(Excerpts from a dataset)
++++++++++++++++++++

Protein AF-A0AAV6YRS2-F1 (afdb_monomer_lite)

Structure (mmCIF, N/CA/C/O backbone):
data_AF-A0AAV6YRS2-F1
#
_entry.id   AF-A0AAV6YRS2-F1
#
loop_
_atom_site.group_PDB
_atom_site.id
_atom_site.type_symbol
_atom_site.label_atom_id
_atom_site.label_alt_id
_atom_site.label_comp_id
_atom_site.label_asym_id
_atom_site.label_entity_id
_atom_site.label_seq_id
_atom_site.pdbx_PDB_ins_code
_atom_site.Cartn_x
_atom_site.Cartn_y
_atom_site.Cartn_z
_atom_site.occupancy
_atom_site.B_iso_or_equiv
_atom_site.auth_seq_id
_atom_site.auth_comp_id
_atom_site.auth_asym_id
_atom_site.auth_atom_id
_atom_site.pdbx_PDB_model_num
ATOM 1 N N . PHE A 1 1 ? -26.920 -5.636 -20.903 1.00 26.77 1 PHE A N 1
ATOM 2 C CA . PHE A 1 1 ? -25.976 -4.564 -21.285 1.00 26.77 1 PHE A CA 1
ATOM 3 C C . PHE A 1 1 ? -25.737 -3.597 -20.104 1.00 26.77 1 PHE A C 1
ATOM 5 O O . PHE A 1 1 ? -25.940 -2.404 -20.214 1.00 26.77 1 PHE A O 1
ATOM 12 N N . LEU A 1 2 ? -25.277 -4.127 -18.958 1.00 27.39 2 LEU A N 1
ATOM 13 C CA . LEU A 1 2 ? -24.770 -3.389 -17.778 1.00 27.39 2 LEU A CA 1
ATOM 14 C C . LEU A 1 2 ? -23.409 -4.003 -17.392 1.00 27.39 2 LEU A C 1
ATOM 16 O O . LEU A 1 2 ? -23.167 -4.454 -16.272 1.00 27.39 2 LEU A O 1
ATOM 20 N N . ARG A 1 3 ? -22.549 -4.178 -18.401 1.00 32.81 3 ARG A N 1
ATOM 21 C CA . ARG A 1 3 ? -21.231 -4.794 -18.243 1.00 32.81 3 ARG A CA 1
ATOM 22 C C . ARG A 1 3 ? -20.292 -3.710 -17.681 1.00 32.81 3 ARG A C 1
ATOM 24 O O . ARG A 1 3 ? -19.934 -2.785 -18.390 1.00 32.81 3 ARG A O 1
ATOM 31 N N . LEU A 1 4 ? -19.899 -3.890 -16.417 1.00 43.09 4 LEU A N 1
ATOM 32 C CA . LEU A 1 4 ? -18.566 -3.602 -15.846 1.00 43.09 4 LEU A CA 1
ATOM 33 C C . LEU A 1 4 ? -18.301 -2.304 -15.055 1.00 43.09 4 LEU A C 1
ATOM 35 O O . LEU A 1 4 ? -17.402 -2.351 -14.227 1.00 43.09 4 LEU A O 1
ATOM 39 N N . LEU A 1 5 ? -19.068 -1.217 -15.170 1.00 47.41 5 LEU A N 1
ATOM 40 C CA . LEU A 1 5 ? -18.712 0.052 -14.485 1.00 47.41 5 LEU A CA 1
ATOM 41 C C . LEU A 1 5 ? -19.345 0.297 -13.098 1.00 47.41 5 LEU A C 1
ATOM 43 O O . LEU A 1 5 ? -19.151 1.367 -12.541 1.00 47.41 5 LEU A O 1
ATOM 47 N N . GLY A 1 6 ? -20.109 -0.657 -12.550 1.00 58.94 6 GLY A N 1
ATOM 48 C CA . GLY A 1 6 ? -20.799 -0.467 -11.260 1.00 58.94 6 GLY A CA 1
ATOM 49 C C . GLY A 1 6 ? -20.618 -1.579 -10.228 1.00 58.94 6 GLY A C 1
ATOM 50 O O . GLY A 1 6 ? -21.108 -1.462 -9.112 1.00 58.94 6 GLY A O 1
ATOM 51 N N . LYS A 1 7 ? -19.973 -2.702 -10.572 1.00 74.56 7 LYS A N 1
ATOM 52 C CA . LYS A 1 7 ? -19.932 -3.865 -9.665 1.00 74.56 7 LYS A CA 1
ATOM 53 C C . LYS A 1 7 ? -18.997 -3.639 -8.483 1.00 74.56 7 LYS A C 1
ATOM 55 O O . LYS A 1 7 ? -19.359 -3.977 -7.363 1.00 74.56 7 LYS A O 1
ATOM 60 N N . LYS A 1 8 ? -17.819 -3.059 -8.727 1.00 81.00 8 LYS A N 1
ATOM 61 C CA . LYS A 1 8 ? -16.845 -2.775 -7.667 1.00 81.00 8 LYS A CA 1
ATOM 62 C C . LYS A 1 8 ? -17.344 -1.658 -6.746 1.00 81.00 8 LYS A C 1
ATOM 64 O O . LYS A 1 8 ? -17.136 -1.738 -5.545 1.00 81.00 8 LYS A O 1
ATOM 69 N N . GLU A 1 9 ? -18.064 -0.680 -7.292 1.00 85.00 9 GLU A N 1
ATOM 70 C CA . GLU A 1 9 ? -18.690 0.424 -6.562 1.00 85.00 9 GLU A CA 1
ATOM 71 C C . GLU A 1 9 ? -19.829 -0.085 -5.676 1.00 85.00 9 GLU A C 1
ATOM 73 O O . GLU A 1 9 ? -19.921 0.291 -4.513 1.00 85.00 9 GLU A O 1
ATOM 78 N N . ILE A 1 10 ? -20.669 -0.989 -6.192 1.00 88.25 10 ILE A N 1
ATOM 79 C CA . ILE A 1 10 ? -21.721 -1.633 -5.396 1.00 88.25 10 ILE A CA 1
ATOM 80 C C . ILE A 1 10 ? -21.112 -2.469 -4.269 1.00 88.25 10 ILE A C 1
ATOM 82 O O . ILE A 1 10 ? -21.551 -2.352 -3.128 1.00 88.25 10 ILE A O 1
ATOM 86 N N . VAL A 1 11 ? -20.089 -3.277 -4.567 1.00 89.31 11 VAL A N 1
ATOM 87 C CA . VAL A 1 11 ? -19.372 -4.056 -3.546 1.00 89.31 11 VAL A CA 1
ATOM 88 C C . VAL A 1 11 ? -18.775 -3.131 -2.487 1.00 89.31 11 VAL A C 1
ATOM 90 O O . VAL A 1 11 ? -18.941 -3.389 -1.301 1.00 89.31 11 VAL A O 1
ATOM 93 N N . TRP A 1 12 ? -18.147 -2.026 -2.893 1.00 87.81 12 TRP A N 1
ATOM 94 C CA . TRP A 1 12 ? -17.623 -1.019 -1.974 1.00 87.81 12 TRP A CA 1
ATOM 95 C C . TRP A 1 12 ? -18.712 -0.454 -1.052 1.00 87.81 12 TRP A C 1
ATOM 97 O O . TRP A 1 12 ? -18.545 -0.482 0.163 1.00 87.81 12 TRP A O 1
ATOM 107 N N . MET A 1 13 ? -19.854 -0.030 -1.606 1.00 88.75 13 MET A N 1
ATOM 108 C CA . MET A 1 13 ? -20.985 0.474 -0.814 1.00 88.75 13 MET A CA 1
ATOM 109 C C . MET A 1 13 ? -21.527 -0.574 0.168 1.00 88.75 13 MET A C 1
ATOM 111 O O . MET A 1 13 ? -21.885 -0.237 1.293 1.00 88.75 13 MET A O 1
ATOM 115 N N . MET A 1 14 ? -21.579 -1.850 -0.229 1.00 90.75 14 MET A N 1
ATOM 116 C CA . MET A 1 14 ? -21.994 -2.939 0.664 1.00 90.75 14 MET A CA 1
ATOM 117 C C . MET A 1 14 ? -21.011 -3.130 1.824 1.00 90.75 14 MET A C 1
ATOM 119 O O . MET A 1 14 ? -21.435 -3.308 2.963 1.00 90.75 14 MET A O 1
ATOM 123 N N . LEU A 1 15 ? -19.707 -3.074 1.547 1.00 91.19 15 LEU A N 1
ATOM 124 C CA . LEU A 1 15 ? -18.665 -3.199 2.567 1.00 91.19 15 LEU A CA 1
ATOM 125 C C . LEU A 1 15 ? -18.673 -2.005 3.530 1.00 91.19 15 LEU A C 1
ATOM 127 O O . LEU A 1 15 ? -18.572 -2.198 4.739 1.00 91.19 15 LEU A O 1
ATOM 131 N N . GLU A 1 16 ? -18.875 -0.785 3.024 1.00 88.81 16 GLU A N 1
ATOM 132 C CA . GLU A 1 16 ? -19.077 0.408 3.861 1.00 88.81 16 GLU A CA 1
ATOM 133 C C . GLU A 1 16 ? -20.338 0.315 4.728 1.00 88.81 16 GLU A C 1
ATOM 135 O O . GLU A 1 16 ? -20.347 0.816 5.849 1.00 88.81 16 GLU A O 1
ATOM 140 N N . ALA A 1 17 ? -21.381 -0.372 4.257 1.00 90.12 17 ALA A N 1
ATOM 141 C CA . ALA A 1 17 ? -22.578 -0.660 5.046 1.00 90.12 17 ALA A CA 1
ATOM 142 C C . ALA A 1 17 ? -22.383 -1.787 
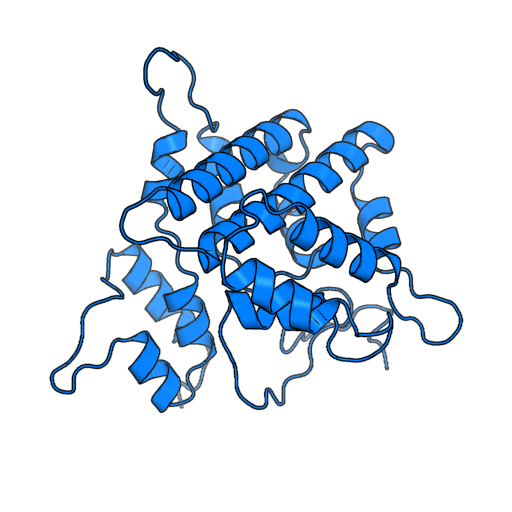6.084 1.00 90.12 17 ALA A C 1
ATOM 144 O O . ALA A 1 17 ? -23.332 -2.138 6.787 1.00 90.12 17 ALA A O 1
ATOM 145 N N . GLY A 1 18 ? -21.175 -2.353 6.199 1.00 89.19 18 GLY A N 1
ATOM 146 C CA . GLY A 1 18 ? -20.835 -3.374 7.190 1.00 89.19 18 GLY A CA 1
ATOM 147 C C . GLY A 1 18 ? -21.068 -4.814 6.733 1.00 89.19 18 GLY A C 1
ATOM 148 O O . GLY A 1 18 ? -21.218 -5.693 7.580 1.00 89.19 18 GLY A O 1
ATOM 149 N N . ALA A 1 19 ? -21.112 -5.077 5.422 1.00 90.19 19 ALA A N 1
ATOM 150 C CA . ALA A 1 19 ? -21.162 -6.447 4.916 1.00 90.19 19 ALA A CA 1
ATOM 151 C C . ALA A 1 19 ? -19.928 -7.251 5.368 1.00 90.19 19 ALA A C 1
ATOM 153 O O . ALA A 1 19 ? -18.789 -6.844 5.139 1.00 90.19 19 ALA A O 1
ATOM 154 N N . ASP A 1 20 ? -20.168 -8.408 5.986 1.00 87.31 20 ASP A N 1
ATOM 155 C CA . ASP A 1 20 ? -19.122 -9.318 6.449 1.00 87.31 20 ASP A CA 1
ATOM 156 C C . ASP A 1 20 ? -18.529 -10.111 5.269 1.00 87.31 20 ASP A C 1
ATOM 158 O O . ASP A 1 20 ? -19.249 -10.747 4.492 1.00 87.31 20 ASP A O 1
ATOM 162 N N . THR A 1 21 ? -17.205 -10.049 5.120 
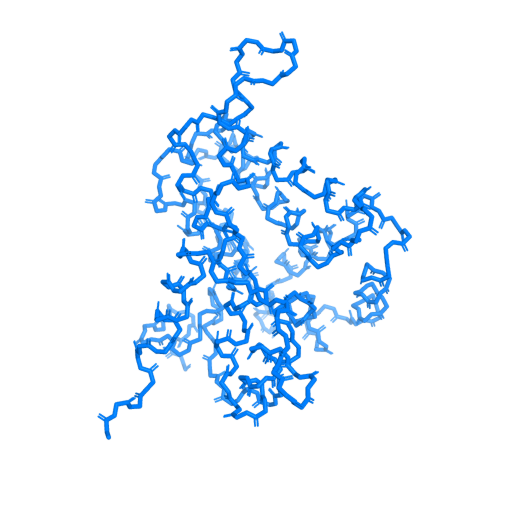1.00 87.81 21 THR A N 1
ATOM 163 C CA . THR A 1 21 ? -16.457 -10.674 4.021 1.00 87.81 21 THR A CA 1
ATOM 164 C C . THR A 1 21 ? -16.184 -12.158 4.232 1.00 87.81 21 THR A C 1
ATOM 166 O O . THR A 1 21 ? -15.888 -12.859 3.258 1.00 87.81 21 THR A O 1
ATOM 169 N N . ASP A 1 22 ? -16.304 -12.634 5.472 1.00 88.56 22 ASP A N 1
ATOM 170 C CA . ASP A 1 22 ? -15.897 -13.981 5.875 1.00 88.56 22 ASP A CA 1
ATOM 171 C C . ASP A 1 22 ? -17.081 -14.963 5.906 1.00 88.56 22 ASP A C 1
ATOM 173 O O . ASP A 1 22 ? -16.897 -16.174 6.050 1.00 88.56 22 ASP A O 1
ATOM 177 N N . VAL A 1 23 ? -18.305 -14.465 5.692 1.00 91.56 23 VAL A N 1
ATOM 178 C CA . VAL A 1 23 ? -19.511 -15.294 5.579 1.00 91.56 23 VAL A CA 1
ATOM 179 C C . VAL A 1 23 ? -19.413 -16.211 4.360 1.00 91.56 23 VAL A C 1
ATOM 181 O O . VAL A 1 23 ? -19.173 -15.776 3.229 1.00 91.56 23 VAL A O 1
ATOM 184 N N . VAL A 1 24 ? -19.659 -17.502 4.592 1.00 92.94 24 VAL A N 1
ATOM 185 C CA . VAL A 1 24 ? -19.699 -18.530 3.549 1.00 92.94 24 VAL A CA 1
ATOM 186 C C . VAL A 1 24 ? -21.131 -18.864 3.143 1.00 92.94 24 VAL A C 1
ATOM 188 O O . VAL A 1 24 ? -22.051 -18.873 3.959 1.00 92.94 24 VAL A O 1
ATOM 191 N N . ASN A 1 25 ? -21.326 -19.160 1.860 1.00 91.56 25 ASN A N 1
ATOM 192 C CA . ASN A 1 25 ? -22.600 -19.654 1.338 1.00 91.56 25 ASN A CA 1
ATOM 193 C C . ASN A 1 25 ? -22.805 -21.161 1.621 1.00 91.56 25 ASN A C 1
ATOM 195 O O . ASN A 1 25 ? -21.977 -21.820 2.249 1.00 91.56 25 ASN A O 1
ATOM 199 N N . SER A 1 26 ? -23.892 -21.736 1.094 1.00 94.62 26 SER A N 1
ATOM 200 C CA . SER A 1 26 ? -24.243 -23.158 1.260 1.00 94.62 26 SER A CA 1
ATOM 201 C C . SER A 1 26 ? -23.231 -24.155 0.680 1.00 94.62 26 SER A C 1
ATOM 203 O O . SER A 1 26 ? -23.301 -25.337 1.005 1.00 94.62 26 SER A O 1
ATOM 205 N N . VAL A 1 27 ? -22.289 -23.704 -0.156 1.00 91.12 27 VAL A N 1
ATOM 206 C CA . VAL A 1 27 ? -21.197 -24.528 -0.705 1.00 91.12 27 VAL A CA 1
ATOM 207 C C . VAL A 1 27 ? -19.840 -24.203 -0.067 1.00 91.12 27 VAL A C 1
ATOM 209 O O . VAL A 1 27 ? -18.801 -24.571 -0.610 1.00 91.12 27 VAL A O 1
ATOM 212 N N . GLY A 1 28 ? -19.834 -23.504 1.073 1.00 92.38 28 GLY A N 1
ATOM 213 C CA . GLY A 1 28 ? -18.627 -23.227 1.855 1.00 92.38 28 GLY A CA 1
ATOM 214 C C . GLY A 1 28 ? -17.689 -22.192 1.232 1.00 92.38 28 GLY A C 1
ATOM 215 O O . GLY A 1 28 ? -16.491 -22.231 1.498 1.00 92.38 28 GLY A O 1
ATOM 216 N N . ARG A 1 29 ? -18.200 -21.290 0.381 1.00 90.62 29 ARG A N 1
ATOM 217 C CA . ARG A 1 29 ? -17.395 -20.261 -0.299 1.00 90.62 29 ARG A CA 1
ATOM 218 C C . ARG A 1 29 ? -17.732 -18.848 0.163 1.00 90.62 29 ARG A C 1
ATOM 220 O O . ARG A 1 29 ? -18.912 -18.511 0.264 1.00 90.62 29 ARG A O 1
ATOM 227 N N . THR A 1 30 ? -16.707 -18.018 0.359 1.00 92.19 30 THR A N 1
ATOM 228 C CA . THR A 1 30 ? -16.853 -16.581 0.658 1.00 92.19 30 THR A CA 1
ATOM 229 C C . THR A 1 30 ? -17.227 -15.770 -0.584 1.00 92.19 30 THR A C 1
ATOM 231 O O . THR A 1 30 ? -17.081 -16.230 -1.724 1.00 92.19 30 THR A O 1
ATOM 234 N N . ALA A 1 31 ? -17.662 -14.521 -0.385 1.00 90.50 31 ALA A N 1
ATOM 235 C CA . ALA A 1 31 ? -17.965 -13.598 -1.481 1.00 90.50 31 ALA A CA 1
ATOM 236 C C . ALA A 1 31 ? -16.763 -13.384 -2.423 1.00 90.50 31 ALA A C 1
ATOM 238 O O . ALA A 1 31 ? -16.928 -13.411 -3.645 1.00 90.50 31 ALA A O 1
ATOM 239 N N . ALA A 1 32 ? -15.548 -13.252 -1.877 1.00 89.19 32 ALA A N 1
ATOM 240 C CA . ALA A 1 32 ? -14.322 -13.125 -2.668 1.00 89.19 32 ALA A CA 1
ATOM 241 C C . ALA A 1 32 ? -14.037 -14.388 -3.497 1.00 89.19 32 ALA A C 1
ATOM 243 O O . ALA A 1 32 ? -13.721 -14.294 -4.682 1.00 89.19 32 ALA A O 1
ATOM 244 N N . GLN A 1 33 ? -14.204 -15.580 -2.918 1.00 88.38 33 GLN A N 1
ATOM 245 C CA . GLN A 1 33 ? -14.007 -16.842 -3.640 1.00 88.38 33 GLN A CA 1
ATOM 246 C C . GLN A 1 33 ? -15.037 -17.026 -4.762 1.00 88.38 33 GLN A C 1
ATOM 248 O O . GLN A 1 33 ? -14.692 -17.470 -5.859 1.00 88.38 33 GLN A O 1
ATOM 253 N N . MET A 1 34 ? -16.294 -16.643 -4.519 1.00 90.06 34 MET A N 1
ATOM 254 C CA . MET A 1 34 ? -17.332 -16.645 -5.551 1.00 90.06 34 MET A CA 1
ATOM 255 C C . MET A 1 34 ? -17.024 -15.643 -6.665 1.00 90.06 34 MET A C 1
ATOM 257 O O . MET A 1 34 ? -17.136 -15.998 -7.837 1.00 90.06 34 MET A O 1
ATOM 261 N N . ALA A 1 35 ? -16.586 -14.427 -6.324 1.00 87.75 35 ALA A N 1
ATOM 262 C CA . ALA A 1 35 ? -16.173 -13.417 -7.297 1.00 87.75 35 ALA A CA 1
ATOM 263 C C . ALA A 1 35 ? -14.985 -13.896 -8.148 1.00 87.75 35 ALA A C 1
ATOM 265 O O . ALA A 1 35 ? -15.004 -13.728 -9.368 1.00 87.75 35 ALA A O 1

++++++++++++++++++++

* **Exercise**
All that belongs in the answer is the run of lines above from the line containing "ATOM 109 C C" through the line containing "ATOM 135 O O", exactly as written.

* **Response area**
ATOM 109 C C . MET A 1 13 ? -21.527 -0.574 0.168 1.00 88.75 13 MET A C 1
ATOM 111 O O . MET A 1 13 ? -21.885 -0.237 1.293 1.00 88.75 13 MET A O 1
ATOM 115 N N . MET A 1 14 ? -21.579 -1.850 -0.229 1.00 90.75 14 MET A N 1
ATOM 116 C CA . MET A 1 14 ? -21.994 -2.939 0.664 1.00 90.75 14 MET A CA 1
ATOM 117 C C . MET A 1 14 ? -21.011 -3.130 1.824 1.00 90.75 14 MET A C 1
ATOM 119 O O . MET A 1 14 ? -21.435 -3.308 2.963 1.00 90.75 14 MET A O 1
ATOM 123 N N . LEU A 1 15 ? -19.707 -3.074 1.547 1.00 91.19 15 LEU A N 1
ATOM 124 C CA . LEU A 1 15 ? -18.665 -3.199 2.567 1.00 91.19 15 LEU A CA 1
ATOM 125 C C . LEU A 1 15 ? -18.673 -2.005 3.530 1.00 91.19 15 LEU A C 1
ATOM 127 O O . LEU A 1 15 ? -18.572 -2.198 4.739 1.00 91.19 15 LEU A O 1
ATOM 131 N N . GLU A 1 16 ? -18.875 -0.785 3.024 1.00 88.81 16 GLU A N 1
ATOM 132 C CA . GLU A 1 16 ? -19.077 0.408 3.861 1.00 88.81 16 GLU A CA 1
ATOM 133 C C . GLU A 1 16 ? -20.338 0.315 4.728 1.00 88.81 16 GLU A C 1
ATOM 135 O O . GLU A 1 16 ? -20.347 0.816 5.849 1.00 88.81 16 GLU A O 1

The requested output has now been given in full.